*** Opening DATA FOR THE TASK ***
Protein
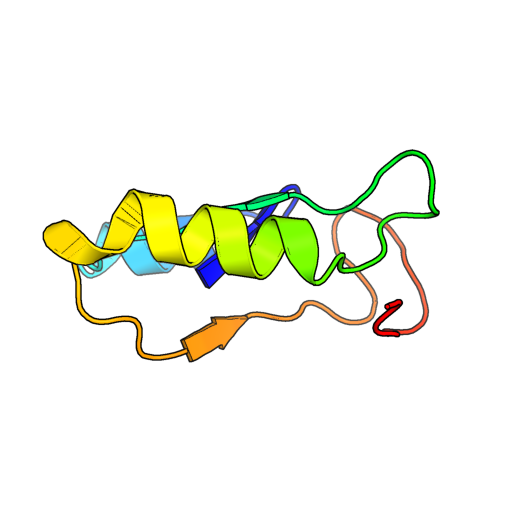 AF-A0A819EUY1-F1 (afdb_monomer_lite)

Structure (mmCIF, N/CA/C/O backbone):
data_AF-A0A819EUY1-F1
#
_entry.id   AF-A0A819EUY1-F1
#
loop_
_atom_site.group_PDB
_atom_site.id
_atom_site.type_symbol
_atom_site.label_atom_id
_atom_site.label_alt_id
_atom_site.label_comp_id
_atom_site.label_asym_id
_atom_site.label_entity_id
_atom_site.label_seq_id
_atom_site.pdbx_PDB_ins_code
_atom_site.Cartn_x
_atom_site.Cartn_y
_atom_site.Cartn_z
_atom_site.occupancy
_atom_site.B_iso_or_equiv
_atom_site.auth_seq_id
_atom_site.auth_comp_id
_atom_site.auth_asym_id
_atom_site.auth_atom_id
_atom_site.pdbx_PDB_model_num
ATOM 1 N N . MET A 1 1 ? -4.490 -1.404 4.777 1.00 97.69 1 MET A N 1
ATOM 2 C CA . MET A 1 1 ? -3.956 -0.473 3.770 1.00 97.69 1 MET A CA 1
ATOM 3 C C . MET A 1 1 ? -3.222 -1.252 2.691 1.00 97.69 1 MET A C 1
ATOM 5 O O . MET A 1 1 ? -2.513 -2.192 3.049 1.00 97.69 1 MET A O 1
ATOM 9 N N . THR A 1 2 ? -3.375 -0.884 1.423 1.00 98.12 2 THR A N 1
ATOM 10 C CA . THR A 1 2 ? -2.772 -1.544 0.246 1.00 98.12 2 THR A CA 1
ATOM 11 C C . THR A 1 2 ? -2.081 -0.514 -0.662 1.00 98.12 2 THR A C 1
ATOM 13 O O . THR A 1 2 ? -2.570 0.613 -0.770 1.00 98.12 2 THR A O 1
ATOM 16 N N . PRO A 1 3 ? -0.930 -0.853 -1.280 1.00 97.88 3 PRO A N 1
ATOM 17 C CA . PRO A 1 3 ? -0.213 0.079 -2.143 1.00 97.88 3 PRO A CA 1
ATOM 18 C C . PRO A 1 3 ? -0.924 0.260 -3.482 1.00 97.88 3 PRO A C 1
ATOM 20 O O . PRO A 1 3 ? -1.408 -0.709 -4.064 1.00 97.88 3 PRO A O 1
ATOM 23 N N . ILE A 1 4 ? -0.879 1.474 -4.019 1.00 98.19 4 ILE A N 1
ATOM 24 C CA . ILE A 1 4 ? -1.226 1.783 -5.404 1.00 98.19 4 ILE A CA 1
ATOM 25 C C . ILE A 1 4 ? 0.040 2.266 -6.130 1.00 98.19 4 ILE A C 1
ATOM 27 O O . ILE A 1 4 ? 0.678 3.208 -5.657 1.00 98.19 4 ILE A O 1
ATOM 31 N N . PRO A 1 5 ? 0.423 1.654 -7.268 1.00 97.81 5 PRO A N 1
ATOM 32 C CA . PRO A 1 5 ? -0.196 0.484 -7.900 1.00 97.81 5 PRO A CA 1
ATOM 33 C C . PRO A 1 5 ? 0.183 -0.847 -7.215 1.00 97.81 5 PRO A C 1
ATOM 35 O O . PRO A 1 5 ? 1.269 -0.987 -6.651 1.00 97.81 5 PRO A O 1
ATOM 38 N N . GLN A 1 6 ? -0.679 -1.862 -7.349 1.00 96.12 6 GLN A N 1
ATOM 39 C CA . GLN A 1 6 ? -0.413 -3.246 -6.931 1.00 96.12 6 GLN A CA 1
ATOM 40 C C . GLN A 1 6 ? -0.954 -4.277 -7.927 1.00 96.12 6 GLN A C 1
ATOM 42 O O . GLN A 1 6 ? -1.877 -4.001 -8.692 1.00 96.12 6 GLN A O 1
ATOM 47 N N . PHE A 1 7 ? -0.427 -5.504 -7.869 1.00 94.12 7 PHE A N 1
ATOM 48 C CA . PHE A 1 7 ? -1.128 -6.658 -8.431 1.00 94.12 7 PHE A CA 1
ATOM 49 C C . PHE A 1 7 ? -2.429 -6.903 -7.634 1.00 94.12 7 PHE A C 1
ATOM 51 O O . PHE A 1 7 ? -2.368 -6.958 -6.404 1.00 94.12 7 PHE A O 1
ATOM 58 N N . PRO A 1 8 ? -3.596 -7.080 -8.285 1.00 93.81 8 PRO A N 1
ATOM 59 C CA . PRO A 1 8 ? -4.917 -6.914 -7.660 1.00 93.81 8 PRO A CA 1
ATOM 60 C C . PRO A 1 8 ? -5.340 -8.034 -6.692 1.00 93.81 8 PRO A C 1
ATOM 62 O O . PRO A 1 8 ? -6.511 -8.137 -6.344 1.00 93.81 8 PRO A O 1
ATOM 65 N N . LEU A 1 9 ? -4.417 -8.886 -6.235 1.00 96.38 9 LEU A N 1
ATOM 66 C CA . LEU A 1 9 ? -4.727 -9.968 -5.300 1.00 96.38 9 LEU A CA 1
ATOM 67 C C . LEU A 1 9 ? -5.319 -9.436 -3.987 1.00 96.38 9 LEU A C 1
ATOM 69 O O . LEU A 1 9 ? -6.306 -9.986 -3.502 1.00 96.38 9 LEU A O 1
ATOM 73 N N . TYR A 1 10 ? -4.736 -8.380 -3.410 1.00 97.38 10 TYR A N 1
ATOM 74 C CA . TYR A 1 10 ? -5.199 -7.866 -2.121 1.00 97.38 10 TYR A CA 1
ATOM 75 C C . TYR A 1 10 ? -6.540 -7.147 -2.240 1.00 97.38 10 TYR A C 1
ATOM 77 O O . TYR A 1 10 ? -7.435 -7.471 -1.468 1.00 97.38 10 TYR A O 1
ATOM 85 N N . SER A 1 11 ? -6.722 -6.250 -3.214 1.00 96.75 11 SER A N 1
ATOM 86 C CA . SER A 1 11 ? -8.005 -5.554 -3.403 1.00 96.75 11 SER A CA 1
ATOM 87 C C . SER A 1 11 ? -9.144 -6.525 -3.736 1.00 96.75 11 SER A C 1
*** Closing DATA FOR THE TASK ***
*** Opening DATA FOR THE TASK ***
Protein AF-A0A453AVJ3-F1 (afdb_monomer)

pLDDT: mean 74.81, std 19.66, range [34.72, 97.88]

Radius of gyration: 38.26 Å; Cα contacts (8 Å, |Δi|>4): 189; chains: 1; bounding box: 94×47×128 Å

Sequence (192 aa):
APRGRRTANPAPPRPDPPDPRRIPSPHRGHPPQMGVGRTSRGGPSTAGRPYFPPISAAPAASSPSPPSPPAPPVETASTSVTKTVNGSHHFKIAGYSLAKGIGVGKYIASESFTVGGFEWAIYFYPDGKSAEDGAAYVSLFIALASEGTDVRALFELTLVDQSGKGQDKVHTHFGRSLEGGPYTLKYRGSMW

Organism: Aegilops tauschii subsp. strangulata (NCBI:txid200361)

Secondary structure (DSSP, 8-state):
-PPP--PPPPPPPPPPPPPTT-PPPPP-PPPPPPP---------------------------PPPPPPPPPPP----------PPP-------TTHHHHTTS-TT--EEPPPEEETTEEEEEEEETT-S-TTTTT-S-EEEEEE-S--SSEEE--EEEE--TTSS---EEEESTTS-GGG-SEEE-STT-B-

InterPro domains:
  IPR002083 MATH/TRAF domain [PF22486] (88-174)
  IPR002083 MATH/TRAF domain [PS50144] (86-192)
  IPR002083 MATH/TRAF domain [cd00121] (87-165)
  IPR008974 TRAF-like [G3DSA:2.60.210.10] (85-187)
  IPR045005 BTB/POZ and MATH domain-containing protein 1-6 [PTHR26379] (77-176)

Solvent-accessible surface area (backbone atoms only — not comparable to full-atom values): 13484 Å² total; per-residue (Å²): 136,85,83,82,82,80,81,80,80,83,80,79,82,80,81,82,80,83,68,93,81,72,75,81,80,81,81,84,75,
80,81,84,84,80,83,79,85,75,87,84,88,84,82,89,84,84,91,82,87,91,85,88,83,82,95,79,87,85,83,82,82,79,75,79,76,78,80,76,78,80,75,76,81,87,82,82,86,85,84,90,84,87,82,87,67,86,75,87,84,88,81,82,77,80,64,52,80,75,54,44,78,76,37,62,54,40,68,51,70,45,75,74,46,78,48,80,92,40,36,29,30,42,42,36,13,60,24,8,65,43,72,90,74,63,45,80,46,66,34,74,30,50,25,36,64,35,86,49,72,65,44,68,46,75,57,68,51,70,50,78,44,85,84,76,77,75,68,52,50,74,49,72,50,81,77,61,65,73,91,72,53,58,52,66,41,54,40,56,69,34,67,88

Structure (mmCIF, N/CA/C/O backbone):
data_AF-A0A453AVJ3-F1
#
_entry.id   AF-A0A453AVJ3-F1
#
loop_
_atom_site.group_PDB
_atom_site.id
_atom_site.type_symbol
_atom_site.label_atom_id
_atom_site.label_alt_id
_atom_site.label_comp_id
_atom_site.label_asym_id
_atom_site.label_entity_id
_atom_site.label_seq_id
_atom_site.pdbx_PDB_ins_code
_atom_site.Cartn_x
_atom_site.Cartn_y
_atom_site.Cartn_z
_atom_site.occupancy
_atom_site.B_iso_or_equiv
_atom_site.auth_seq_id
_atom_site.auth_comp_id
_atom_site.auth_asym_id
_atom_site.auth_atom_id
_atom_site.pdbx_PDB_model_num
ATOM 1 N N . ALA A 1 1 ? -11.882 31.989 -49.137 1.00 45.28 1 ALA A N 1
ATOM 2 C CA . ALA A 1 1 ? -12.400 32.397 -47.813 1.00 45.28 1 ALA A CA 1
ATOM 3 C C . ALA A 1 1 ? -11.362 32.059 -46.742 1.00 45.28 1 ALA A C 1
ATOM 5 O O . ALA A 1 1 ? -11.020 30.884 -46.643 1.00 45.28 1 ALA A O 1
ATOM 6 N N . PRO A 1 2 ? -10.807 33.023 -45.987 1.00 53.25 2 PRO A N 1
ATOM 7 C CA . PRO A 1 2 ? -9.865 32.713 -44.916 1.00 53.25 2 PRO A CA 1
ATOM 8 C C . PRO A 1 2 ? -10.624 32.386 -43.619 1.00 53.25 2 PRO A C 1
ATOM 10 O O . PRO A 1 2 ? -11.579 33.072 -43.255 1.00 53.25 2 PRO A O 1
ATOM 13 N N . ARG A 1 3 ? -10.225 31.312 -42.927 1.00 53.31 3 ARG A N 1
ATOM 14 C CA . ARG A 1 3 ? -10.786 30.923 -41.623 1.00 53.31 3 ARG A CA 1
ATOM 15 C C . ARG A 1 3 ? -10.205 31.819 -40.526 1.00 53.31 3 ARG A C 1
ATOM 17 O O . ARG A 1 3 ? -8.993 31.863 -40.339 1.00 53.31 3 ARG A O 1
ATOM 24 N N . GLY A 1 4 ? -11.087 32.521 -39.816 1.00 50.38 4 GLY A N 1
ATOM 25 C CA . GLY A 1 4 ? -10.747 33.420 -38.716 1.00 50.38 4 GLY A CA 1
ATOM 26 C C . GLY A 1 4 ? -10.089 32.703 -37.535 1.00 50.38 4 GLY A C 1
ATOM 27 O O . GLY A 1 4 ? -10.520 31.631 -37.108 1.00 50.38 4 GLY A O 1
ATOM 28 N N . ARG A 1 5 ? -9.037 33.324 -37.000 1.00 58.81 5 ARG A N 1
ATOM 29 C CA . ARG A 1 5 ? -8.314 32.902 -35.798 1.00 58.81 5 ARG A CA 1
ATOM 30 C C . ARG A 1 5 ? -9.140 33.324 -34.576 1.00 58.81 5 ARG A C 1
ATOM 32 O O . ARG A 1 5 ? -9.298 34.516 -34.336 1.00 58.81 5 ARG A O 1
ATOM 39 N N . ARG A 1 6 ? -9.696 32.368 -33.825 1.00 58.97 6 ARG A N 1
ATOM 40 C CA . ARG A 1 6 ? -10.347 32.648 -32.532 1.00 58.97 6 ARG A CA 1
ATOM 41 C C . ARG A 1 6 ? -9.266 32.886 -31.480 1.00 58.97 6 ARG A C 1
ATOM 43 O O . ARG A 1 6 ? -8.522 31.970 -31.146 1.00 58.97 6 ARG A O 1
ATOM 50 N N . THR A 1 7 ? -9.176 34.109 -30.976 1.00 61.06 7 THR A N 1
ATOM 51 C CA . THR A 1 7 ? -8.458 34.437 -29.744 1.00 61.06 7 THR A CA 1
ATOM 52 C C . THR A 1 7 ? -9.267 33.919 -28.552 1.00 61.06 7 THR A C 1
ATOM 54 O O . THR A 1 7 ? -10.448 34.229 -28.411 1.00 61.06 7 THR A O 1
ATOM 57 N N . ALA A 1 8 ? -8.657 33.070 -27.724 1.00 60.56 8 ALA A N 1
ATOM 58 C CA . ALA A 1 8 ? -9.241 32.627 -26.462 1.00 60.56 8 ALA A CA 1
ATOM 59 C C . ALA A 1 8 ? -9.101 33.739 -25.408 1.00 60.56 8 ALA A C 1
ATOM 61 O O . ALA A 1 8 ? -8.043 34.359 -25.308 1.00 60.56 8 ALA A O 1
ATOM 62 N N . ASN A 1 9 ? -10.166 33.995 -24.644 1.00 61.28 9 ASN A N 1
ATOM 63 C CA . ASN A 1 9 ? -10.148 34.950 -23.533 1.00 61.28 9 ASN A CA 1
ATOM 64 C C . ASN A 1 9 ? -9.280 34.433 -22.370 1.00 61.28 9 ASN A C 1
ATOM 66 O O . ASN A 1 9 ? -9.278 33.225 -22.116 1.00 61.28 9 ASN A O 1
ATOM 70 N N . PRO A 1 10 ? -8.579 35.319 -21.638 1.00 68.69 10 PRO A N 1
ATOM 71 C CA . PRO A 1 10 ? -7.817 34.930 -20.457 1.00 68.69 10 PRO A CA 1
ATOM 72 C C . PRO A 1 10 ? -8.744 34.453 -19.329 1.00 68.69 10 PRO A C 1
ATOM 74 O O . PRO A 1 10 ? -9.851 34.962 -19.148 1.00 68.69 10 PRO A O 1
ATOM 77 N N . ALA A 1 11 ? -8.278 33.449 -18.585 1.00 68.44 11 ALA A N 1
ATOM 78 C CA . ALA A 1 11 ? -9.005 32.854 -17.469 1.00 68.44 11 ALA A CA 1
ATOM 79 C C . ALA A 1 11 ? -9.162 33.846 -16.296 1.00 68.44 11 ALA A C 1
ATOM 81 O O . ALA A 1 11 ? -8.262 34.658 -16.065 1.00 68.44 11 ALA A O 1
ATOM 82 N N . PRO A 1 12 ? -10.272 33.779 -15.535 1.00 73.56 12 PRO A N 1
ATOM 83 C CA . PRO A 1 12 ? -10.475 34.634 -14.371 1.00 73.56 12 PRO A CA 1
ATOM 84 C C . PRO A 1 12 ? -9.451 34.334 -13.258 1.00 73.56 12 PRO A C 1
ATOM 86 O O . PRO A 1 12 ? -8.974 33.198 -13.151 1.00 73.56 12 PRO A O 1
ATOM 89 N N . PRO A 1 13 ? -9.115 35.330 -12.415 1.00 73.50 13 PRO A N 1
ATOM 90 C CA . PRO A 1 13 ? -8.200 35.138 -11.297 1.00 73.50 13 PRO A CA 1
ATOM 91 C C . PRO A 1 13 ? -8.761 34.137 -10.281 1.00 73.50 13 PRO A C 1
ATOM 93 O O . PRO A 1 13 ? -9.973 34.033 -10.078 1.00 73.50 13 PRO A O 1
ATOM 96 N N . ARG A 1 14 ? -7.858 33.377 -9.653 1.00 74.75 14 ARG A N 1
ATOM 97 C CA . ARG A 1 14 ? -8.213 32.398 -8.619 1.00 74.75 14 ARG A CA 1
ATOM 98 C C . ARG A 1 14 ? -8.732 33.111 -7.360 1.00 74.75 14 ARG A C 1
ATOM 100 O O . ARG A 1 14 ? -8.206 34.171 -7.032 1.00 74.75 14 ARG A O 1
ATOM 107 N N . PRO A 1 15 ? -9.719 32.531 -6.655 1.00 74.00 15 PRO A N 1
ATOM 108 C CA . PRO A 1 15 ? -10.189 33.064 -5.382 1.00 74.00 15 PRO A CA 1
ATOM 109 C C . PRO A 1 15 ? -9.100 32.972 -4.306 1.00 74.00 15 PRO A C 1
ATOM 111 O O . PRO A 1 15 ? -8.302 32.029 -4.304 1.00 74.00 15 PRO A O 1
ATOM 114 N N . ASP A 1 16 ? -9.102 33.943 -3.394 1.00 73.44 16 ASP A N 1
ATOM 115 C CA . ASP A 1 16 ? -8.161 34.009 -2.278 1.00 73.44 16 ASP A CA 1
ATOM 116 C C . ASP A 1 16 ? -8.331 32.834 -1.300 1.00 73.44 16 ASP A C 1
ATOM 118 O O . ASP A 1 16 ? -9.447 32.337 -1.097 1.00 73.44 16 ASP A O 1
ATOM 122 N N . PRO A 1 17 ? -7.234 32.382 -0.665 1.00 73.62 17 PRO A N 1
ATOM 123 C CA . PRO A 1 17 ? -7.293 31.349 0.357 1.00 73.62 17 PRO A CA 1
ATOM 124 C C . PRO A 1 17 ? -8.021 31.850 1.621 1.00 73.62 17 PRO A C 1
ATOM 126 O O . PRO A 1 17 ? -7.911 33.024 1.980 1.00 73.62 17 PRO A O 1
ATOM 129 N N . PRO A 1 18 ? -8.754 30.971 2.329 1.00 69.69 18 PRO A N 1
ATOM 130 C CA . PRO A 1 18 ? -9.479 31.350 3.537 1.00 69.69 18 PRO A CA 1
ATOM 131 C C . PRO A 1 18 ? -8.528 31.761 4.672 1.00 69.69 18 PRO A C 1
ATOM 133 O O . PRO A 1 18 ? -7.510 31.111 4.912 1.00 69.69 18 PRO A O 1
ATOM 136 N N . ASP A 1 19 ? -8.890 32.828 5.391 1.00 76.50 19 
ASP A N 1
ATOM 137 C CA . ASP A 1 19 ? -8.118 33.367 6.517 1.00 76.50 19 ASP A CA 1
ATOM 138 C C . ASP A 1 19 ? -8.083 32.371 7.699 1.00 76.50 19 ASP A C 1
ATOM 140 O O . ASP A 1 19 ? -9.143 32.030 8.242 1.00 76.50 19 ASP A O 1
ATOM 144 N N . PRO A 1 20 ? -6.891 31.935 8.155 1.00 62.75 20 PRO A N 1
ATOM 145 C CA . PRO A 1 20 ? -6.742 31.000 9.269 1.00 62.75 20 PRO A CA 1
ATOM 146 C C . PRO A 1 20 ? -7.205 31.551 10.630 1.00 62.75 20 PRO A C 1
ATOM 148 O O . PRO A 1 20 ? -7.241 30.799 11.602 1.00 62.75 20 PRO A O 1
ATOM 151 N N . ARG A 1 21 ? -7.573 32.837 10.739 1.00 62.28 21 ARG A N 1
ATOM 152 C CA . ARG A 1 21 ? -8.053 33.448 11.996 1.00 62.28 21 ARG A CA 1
*** Closing DATA FOR THE TASK ***
:: ASSIGNMENT ::
Out of the listing above, reproduce exactly the lines from the one with "ATOM 62 N N" up to and including the one with "ATOM 64 C C".

:: RESPONSE ::
ATOM 62 N N . ASN A 1 9 ? -10.166 33.995 -24.644 1.00 61.28 9 ASN A N 1
ATOM 63 C CA . ASN A 1 9 ? -10.148 34.950 -23.533 1.00 61.28 9 ASN A CA 1
ATOM 64 C C . ASN A 1 9 ? -9.280 34.433 -22.370 1.00 61.28 9 ASN A C 1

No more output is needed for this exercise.